# Goal of the exercise:
Copy exactly the stretch of data below from the line with "ATOM 109 O O" through the line with "ATOM 115 C CA", including both of those lines.

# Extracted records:
"""
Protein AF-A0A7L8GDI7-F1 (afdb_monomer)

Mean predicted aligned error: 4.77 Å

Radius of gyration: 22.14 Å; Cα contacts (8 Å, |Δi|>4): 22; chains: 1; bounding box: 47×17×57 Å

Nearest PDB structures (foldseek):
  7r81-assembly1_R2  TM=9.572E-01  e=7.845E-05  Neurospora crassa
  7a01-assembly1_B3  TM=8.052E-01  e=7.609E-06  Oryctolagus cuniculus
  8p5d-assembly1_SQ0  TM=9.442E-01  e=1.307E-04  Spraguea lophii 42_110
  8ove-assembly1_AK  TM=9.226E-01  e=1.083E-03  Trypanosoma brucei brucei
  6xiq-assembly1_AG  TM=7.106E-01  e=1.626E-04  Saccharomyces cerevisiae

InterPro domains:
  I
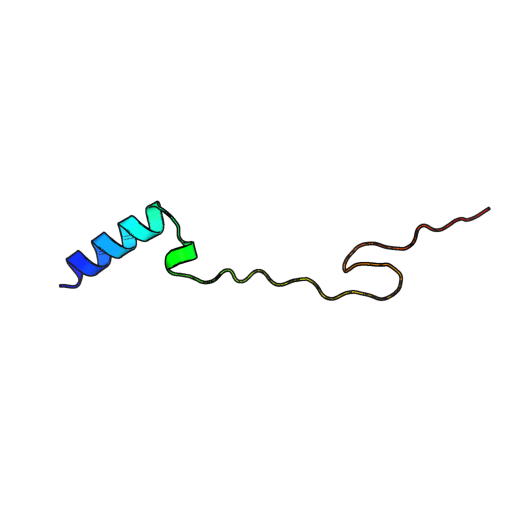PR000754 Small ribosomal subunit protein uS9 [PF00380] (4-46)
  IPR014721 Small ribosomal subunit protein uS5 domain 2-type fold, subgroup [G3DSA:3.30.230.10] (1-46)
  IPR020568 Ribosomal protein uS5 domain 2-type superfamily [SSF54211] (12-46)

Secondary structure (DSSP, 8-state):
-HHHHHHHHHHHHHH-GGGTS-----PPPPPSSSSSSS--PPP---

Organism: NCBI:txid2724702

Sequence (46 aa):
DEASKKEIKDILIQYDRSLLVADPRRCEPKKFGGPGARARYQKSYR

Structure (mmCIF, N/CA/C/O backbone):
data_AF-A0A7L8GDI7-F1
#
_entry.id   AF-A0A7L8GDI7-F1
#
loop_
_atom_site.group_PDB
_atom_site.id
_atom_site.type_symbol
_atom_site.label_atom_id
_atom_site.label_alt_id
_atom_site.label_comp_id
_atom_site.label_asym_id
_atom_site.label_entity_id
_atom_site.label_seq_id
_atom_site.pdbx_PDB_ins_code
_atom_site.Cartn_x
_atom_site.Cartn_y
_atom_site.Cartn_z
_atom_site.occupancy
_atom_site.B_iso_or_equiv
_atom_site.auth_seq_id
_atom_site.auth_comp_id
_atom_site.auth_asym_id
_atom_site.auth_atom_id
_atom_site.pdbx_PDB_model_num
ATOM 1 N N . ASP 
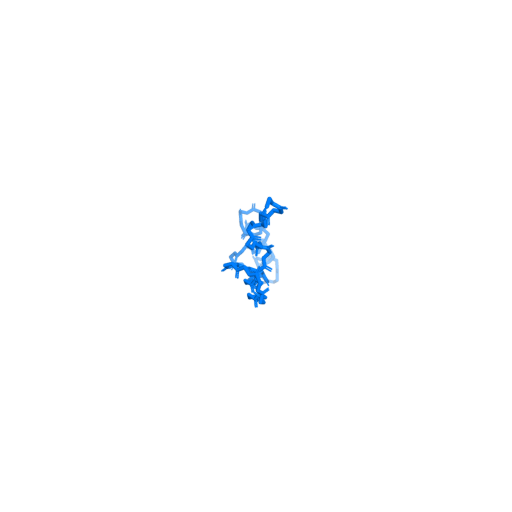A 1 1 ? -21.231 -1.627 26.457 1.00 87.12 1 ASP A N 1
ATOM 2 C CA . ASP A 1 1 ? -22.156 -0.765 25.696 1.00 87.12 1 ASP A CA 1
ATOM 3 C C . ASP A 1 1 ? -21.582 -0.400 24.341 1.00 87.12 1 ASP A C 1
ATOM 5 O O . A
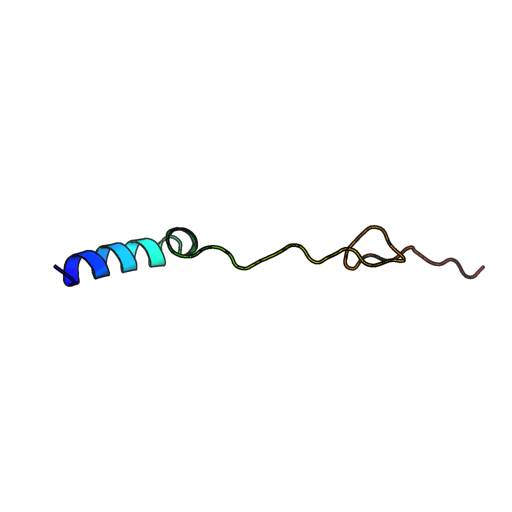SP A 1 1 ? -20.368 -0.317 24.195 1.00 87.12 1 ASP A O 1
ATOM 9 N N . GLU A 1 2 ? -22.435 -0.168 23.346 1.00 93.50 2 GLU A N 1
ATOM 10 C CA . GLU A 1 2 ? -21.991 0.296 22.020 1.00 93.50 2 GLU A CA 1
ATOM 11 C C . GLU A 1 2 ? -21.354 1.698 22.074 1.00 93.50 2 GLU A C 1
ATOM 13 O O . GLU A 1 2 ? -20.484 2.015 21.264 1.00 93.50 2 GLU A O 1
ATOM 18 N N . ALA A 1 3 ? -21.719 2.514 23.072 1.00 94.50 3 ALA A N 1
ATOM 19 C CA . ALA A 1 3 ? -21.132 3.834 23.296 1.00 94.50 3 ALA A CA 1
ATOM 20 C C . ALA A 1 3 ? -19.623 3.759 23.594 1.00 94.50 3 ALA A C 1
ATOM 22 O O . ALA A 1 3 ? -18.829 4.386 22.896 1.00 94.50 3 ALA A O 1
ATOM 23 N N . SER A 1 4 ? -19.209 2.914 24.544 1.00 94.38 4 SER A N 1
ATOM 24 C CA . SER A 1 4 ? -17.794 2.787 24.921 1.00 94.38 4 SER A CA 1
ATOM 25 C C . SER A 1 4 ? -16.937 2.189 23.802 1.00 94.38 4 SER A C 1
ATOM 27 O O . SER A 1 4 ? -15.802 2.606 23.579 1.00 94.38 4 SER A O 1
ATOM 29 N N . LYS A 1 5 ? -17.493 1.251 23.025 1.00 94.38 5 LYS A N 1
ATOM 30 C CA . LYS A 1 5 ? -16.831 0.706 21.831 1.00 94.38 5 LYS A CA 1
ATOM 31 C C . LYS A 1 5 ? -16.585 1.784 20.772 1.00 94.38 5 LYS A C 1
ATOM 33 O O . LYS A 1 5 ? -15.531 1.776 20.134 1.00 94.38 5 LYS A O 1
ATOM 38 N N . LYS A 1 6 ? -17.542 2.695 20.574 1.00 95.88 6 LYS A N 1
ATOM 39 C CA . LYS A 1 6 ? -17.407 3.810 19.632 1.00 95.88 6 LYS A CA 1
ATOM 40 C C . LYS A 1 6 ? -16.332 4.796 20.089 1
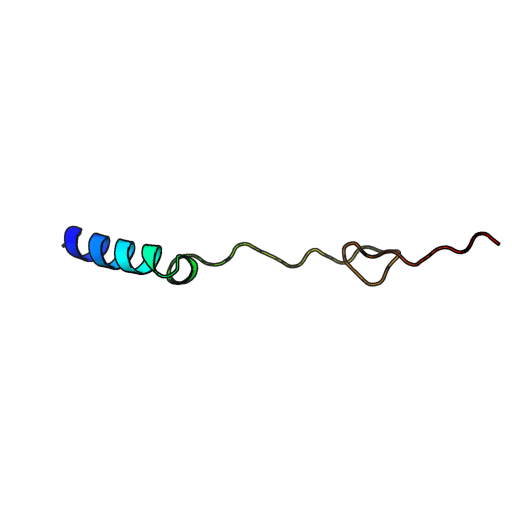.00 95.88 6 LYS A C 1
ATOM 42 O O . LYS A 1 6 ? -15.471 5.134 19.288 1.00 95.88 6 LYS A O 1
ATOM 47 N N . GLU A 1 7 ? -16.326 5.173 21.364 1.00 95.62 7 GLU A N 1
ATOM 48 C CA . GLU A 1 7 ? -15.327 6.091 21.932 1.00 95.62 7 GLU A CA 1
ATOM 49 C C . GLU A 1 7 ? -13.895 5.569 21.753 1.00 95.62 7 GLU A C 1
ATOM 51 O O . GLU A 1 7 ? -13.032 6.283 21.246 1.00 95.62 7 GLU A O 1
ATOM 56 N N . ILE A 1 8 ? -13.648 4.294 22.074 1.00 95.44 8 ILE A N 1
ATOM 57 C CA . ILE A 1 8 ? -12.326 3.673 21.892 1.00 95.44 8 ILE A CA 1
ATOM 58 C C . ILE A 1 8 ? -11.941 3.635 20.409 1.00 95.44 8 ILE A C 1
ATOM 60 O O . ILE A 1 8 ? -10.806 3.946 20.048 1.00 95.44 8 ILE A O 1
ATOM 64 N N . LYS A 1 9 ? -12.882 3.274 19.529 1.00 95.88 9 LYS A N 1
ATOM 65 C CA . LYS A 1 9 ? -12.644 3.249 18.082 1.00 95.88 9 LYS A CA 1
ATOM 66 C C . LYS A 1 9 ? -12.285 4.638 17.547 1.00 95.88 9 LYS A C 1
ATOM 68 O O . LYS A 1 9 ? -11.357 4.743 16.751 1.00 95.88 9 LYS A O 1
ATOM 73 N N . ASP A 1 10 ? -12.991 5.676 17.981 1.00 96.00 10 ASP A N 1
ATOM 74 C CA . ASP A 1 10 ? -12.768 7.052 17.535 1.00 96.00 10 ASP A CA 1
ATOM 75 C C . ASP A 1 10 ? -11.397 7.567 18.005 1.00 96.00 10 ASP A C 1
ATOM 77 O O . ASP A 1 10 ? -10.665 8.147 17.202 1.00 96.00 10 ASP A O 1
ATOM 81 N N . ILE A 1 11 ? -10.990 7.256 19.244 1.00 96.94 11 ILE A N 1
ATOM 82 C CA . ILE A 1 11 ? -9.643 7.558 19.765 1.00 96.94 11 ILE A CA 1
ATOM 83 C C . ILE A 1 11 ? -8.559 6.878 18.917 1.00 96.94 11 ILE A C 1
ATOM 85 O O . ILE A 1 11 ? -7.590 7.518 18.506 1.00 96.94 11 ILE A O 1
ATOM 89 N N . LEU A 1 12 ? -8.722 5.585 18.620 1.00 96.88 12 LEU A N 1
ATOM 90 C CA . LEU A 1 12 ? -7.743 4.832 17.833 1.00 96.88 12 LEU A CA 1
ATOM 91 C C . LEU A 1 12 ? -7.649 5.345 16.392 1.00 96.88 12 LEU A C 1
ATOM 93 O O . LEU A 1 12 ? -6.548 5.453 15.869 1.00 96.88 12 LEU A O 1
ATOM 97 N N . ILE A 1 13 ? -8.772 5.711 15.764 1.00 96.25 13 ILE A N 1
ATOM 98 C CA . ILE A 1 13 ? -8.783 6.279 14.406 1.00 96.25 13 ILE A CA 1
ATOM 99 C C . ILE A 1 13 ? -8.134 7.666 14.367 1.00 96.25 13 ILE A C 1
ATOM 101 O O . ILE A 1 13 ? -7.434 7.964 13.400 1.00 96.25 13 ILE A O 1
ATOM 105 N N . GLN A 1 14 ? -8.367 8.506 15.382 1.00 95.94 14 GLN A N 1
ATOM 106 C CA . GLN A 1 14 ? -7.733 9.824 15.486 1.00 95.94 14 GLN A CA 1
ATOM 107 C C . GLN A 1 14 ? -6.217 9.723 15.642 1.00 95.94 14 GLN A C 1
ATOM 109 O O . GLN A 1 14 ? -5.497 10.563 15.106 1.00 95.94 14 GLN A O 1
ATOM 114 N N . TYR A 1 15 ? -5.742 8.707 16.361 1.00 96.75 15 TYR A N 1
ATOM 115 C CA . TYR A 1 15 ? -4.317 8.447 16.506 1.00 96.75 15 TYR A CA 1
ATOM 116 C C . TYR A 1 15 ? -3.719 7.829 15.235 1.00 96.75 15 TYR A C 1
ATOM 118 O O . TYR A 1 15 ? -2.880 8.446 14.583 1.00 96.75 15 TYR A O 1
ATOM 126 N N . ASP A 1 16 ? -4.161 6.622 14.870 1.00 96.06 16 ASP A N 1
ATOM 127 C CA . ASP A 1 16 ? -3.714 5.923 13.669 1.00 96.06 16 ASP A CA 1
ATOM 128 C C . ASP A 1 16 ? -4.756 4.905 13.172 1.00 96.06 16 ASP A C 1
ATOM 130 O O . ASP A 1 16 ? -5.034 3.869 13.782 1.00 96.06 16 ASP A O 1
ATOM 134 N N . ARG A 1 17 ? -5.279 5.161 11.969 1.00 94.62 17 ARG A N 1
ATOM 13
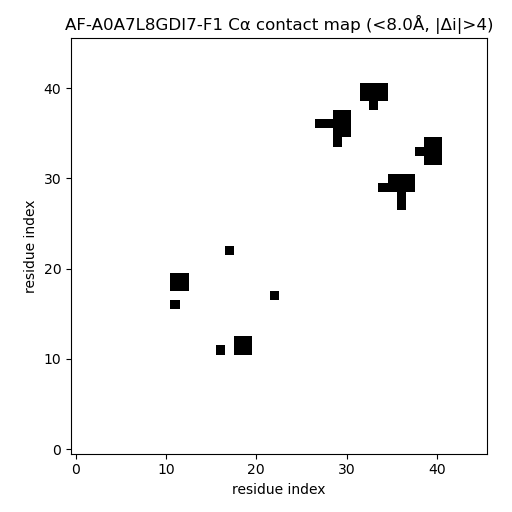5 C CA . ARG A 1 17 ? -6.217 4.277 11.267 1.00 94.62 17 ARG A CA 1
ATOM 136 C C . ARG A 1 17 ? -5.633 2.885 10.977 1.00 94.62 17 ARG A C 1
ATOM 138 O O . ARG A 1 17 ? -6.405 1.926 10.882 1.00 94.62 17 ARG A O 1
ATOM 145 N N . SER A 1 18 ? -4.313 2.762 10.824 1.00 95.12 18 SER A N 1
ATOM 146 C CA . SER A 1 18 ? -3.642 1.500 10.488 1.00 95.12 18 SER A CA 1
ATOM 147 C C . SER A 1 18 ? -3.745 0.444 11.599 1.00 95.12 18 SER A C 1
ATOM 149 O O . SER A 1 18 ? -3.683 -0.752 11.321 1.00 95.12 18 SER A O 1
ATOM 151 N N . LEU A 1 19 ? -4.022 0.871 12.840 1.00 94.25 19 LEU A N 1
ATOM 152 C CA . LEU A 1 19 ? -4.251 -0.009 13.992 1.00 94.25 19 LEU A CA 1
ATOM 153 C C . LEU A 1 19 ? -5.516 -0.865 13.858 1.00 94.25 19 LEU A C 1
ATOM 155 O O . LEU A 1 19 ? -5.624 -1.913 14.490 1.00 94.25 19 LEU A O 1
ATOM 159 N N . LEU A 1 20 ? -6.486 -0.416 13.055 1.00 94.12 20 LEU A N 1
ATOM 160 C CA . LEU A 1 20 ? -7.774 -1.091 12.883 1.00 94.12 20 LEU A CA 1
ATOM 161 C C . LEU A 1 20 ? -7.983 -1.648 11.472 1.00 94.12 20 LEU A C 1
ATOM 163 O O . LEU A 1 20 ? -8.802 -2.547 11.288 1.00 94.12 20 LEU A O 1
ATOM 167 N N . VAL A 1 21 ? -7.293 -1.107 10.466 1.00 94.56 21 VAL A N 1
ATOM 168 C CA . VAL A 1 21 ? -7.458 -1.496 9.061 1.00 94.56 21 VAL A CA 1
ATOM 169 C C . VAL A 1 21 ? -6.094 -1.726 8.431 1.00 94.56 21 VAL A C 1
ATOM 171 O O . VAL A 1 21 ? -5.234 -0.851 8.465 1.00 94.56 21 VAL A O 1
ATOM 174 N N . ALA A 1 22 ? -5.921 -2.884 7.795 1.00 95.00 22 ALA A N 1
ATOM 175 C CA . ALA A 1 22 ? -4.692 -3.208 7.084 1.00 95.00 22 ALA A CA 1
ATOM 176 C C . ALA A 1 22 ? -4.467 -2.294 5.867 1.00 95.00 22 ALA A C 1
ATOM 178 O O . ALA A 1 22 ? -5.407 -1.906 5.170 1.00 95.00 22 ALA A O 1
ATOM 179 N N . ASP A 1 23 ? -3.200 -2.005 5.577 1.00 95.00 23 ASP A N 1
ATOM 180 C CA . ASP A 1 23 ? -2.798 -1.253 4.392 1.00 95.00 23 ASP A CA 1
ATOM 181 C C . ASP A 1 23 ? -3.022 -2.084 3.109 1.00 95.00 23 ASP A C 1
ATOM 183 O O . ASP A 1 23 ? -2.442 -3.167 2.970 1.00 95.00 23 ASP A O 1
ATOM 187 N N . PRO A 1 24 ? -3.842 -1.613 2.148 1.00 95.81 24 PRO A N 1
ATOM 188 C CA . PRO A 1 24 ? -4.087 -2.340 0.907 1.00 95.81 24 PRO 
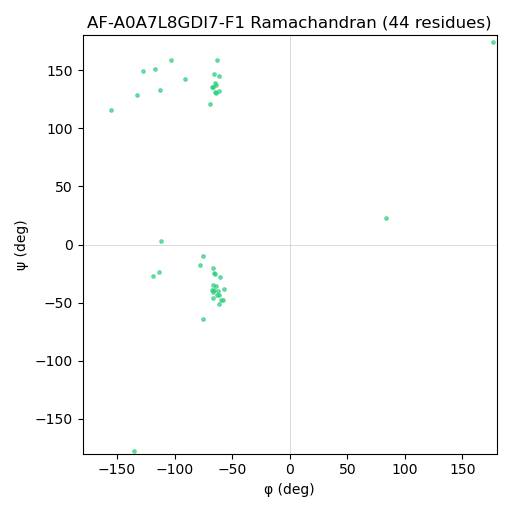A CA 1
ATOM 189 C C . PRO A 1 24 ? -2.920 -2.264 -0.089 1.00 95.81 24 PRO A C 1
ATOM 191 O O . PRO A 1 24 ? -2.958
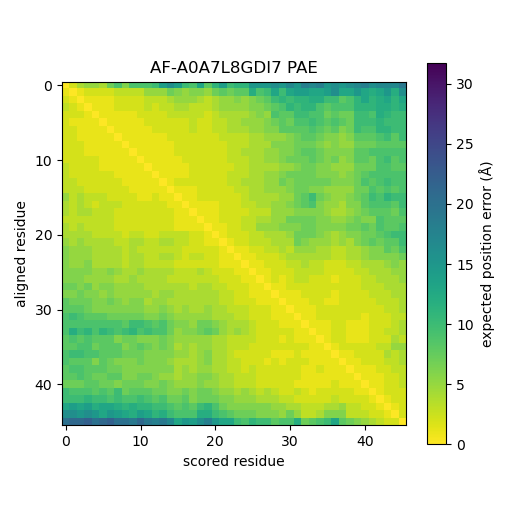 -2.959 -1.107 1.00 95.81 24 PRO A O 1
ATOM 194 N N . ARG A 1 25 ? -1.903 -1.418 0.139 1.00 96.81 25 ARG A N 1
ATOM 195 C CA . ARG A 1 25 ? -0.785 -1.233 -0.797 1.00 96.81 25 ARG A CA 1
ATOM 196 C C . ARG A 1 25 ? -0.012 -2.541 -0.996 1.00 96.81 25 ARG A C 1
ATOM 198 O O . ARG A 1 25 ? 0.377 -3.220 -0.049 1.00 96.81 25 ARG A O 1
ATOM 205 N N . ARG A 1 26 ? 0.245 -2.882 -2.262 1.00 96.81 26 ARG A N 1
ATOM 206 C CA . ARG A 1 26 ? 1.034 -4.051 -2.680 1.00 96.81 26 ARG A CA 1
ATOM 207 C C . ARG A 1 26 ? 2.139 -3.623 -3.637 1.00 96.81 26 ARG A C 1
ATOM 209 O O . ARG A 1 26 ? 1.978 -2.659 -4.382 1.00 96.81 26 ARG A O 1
"""
# Reply:
ATOM 109 O O . GLN A 1 14 ? -5.497 10.563 15.106 1.00 95.94 14 GLN A O 1
ATOM 114 N N . TYR A 1 15 ? -5.742 8.707 16.361 1.00 96.75 15 TYR A N 1
ATOM 115 C CA . TYR A 1 15 ? -4.317 8.447 16.506 1.00 96.75 15 TYR A CA 1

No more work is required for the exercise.